Side effects: Photosensitivity
– Teeth discoloration so not used in children
- Chloramphenicol [50S Subunit]
This binds the 50s subunit inhibiting peptidyl transferase
– Very broad-spectrum antibiotic, but limited to infections that cannot be treated with other drugs
Side effects – Aplastic anaemia
– Grey baby syndrome – babies lack the enzyme to conjugate the antibiotic in the liver. Hence it builds up in the blood causing shock and cyanosis.
- Macrolides – Erythromycin (-thromycin) [50S Subunit]
These drugs also bind the 50s subunit and inhibit bacterial protein elongation.
– They are commonly used against Gram-positive organisms in people who are allergic to penicillin
Side effects: Nausea + inhibits CYPP450 enzyme + Prolong QT interval + gives reaction with statin
- Clindamycin [50S Subunit]
This acts very similarly to macrolides and is used mainly against anaerobic bacteria.
Side effects: C. difficile infection (diarrhoea)
f) Targeting Mycobacteria
Mycobacteria are a subset of bacteria which are aerobic and typically very difficult to treat using standard antibiotics.

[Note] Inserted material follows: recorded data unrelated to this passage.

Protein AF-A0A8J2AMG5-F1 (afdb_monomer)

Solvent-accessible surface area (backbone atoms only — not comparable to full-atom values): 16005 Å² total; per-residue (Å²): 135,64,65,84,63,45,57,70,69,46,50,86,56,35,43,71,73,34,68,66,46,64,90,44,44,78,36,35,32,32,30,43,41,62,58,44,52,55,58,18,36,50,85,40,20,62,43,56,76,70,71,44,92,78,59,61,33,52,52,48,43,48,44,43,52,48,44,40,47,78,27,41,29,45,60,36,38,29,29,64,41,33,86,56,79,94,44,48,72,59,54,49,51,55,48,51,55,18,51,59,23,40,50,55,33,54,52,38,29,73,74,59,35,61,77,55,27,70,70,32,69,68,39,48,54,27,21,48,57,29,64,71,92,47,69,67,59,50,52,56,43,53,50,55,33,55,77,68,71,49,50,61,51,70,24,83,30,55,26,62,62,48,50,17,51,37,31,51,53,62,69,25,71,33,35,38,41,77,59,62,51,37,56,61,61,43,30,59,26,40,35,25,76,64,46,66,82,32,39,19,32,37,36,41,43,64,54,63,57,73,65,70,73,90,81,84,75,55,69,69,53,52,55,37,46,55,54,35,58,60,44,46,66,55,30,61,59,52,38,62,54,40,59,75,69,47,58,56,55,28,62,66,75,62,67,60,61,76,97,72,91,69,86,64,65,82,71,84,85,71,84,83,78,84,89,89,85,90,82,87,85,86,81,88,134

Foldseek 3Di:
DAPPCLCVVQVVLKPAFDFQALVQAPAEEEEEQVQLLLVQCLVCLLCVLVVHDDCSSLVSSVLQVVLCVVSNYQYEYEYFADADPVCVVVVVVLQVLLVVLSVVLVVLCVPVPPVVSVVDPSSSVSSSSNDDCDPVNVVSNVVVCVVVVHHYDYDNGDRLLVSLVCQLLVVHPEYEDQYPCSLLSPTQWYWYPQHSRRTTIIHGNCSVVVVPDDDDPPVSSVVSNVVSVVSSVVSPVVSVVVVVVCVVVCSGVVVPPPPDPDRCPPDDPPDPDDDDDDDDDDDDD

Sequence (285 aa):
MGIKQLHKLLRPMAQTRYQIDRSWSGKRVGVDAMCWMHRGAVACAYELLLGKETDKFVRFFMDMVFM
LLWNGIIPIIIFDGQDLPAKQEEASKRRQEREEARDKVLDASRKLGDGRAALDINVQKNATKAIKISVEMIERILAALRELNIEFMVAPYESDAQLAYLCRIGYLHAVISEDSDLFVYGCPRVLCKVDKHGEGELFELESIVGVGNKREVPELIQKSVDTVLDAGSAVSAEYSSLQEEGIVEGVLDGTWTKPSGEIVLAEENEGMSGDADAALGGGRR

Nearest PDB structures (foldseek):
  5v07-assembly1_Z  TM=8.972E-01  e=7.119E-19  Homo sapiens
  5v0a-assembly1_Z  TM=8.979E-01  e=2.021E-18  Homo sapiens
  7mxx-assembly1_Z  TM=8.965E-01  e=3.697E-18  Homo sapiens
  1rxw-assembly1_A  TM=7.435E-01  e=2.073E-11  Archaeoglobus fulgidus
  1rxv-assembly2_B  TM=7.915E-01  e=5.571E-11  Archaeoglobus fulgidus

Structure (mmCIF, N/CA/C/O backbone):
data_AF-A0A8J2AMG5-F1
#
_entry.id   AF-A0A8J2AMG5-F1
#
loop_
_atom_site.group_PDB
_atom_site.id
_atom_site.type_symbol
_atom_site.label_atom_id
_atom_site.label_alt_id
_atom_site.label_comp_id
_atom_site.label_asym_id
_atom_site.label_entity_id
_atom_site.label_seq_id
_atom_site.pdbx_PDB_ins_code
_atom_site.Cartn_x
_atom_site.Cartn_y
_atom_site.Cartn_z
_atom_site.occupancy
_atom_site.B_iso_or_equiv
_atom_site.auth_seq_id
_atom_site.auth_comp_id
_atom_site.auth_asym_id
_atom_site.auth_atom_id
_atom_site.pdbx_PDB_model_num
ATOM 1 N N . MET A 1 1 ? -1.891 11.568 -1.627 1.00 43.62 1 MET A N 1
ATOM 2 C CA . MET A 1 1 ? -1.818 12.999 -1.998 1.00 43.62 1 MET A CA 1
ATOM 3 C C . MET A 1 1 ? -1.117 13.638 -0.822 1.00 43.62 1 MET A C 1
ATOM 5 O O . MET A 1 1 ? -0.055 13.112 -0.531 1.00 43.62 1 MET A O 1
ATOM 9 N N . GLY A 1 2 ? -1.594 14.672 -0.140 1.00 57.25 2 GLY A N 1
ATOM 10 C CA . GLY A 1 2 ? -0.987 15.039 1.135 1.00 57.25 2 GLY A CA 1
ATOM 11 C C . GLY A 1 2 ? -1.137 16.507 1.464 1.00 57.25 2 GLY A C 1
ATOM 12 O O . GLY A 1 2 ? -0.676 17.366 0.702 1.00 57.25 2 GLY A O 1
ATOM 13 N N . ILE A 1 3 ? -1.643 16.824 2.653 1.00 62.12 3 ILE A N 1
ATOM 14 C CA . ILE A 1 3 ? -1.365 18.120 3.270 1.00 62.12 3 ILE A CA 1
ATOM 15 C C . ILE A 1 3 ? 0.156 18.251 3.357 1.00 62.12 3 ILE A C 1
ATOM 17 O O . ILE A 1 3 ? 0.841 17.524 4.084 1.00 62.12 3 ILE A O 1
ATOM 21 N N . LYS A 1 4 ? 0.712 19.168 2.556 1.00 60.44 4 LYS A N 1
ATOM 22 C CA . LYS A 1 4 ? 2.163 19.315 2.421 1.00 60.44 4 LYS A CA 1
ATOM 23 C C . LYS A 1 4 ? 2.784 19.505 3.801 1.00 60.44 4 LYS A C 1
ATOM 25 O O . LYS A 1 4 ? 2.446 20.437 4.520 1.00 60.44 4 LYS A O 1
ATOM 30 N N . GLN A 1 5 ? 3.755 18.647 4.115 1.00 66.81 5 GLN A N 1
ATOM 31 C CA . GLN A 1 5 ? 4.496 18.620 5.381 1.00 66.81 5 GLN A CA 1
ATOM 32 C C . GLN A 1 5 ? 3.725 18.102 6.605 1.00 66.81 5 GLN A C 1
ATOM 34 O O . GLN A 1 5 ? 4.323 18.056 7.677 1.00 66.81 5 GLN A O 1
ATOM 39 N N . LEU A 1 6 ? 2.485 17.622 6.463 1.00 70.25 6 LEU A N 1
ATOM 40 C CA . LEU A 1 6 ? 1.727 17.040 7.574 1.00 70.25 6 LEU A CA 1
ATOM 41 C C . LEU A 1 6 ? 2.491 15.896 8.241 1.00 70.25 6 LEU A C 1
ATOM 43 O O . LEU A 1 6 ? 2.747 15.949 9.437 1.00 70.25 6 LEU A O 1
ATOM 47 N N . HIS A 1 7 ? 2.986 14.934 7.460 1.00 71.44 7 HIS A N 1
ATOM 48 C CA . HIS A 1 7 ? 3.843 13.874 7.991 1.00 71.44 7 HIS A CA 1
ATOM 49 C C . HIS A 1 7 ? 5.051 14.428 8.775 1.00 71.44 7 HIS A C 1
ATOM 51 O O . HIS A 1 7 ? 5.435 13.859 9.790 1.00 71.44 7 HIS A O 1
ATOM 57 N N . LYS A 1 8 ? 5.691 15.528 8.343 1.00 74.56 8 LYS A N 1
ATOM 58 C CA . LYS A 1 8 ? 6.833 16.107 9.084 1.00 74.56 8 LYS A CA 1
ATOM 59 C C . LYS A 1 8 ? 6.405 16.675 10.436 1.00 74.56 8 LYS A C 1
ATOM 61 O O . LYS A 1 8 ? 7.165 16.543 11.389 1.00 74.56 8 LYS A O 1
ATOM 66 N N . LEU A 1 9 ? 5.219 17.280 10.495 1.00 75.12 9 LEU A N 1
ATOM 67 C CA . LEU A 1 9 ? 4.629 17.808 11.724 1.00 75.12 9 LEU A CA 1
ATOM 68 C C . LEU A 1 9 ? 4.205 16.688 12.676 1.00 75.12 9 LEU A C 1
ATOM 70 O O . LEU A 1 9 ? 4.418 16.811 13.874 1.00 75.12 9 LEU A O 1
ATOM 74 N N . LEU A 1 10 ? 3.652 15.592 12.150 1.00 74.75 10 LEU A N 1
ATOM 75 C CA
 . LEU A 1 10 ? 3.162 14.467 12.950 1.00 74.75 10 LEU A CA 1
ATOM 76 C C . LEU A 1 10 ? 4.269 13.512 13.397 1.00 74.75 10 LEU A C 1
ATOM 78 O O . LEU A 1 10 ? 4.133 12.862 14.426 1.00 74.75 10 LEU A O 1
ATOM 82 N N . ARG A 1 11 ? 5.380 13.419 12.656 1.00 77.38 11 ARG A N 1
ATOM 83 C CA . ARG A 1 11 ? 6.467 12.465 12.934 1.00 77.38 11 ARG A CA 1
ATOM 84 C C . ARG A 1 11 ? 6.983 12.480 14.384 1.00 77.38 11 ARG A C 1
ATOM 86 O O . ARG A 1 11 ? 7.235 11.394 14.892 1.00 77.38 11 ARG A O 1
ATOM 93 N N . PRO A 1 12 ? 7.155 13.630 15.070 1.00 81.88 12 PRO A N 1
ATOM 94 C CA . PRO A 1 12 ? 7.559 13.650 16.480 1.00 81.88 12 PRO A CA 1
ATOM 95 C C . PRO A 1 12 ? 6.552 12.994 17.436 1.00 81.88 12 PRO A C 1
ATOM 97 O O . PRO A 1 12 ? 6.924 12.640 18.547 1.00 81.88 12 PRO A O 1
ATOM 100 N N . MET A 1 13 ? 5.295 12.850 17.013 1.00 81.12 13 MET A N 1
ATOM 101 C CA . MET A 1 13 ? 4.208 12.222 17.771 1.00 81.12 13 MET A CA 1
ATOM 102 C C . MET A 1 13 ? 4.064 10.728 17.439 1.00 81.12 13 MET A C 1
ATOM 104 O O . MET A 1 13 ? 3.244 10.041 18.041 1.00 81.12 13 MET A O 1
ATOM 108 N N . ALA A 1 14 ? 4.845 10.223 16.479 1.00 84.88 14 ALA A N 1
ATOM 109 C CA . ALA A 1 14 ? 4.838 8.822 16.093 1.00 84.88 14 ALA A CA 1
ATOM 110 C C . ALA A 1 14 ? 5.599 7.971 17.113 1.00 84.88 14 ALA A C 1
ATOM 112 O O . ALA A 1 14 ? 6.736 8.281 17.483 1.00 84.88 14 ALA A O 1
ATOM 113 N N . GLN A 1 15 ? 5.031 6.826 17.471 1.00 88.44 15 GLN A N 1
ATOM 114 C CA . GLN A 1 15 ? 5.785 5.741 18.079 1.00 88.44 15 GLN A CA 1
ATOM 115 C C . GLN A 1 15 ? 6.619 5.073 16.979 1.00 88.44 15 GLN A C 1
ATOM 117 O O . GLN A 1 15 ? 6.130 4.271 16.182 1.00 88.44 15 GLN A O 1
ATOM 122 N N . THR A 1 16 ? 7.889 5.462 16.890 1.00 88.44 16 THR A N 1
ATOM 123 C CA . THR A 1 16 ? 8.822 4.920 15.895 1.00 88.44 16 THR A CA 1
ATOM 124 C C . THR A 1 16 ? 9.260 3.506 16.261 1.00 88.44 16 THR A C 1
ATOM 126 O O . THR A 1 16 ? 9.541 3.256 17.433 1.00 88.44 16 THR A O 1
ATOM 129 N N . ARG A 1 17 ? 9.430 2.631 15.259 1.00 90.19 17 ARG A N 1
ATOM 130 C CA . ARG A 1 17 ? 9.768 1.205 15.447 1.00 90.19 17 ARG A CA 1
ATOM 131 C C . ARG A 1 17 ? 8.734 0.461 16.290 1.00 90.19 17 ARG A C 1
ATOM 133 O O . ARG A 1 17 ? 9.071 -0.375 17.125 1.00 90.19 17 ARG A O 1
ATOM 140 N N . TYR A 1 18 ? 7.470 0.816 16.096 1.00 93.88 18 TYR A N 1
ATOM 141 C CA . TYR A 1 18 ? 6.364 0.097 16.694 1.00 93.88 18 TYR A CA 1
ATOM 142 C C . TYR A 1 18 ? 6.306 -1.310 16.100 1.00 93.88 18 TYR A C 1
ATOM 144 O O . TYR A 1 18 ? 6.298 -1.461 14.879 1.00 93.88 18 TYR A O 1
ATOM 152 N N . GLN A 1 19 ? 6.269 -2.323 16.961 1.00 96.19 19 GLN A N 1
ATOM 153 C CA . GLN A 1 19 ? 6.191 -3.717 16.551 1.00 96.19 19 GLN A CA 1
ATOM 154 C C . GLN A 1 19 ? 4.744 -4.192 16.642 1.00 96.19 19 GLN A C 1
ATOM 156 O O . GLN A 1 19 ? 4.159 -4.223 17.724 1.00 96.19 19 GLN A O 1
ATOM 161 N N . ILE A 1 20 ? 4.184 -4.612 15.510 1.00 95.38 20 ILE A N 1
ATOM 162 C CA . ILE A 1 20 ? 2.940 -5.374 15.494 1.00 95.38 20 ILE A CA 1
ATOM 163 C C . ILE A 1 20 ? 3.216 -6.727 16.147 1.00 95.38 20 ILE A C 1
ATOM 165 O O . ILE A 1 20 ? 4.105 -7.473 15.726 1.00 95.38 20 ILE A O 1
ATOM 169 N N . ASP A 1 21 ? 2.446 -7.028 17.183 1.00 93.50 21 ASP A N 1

– Unlike Gram +ve/-ve bacteria, they do not Gram stain as they have a very thick waxy lipid coat on their exterior –> hence called Gram fast.
– They have a cell wall made of mycolic acid, unique to mycobacteria
- Isoniazid (INH) – A prodrug that becomes activated in M. Tuberculosis
– Inhibits synthesis of mycobacterial cell wall by stopping enzyme needed for mycolic acid synthesis
Side effects: It inhibits formation of active pyridoxine (Vitamin B6) causing peripheral neuropathy
– Therefore, it is given with prophylactic pyridoxine
– Hepatitis + Inhibits CYP450 enzyme
- Rifampicin/Rifampin – Binds to bacterial DNA-dependent RNA polymerase to stop RNA synthesis
– Used in combination to treat TB and also in prophylactic treatment of meningococci + H. Influenzae
Side effects: Body secretions are coloured orange (e.g. stains contact lenses)
– Hepatitis + Induces CYP450 enzyme – Flu-like symptoms
- Pyrazinamide – This inhibits mycobacterial cell wall formation by targeting mycolic acid synthesis
– It is effective in the acidic pH of phagosomes, where engulfed mycobacteria are found in macrophages.
Side effects: Hepatitis + Arthralgia
– Inhibits uric acid secretion giving hyperuricaemia leading to gout (taken with probenecid)
- Ethambutol – This inhibits key enzymes involved in mycolic acid cell wall biosynthesis.
Side effects: Causes optic neuritis (e.g. colour blindness, visual acuity)
– Important to pre-test visual acuity and continue to monitor throughout treatment, especially in renal failure, as kidney impairment can reduce the excretion of ethambutol.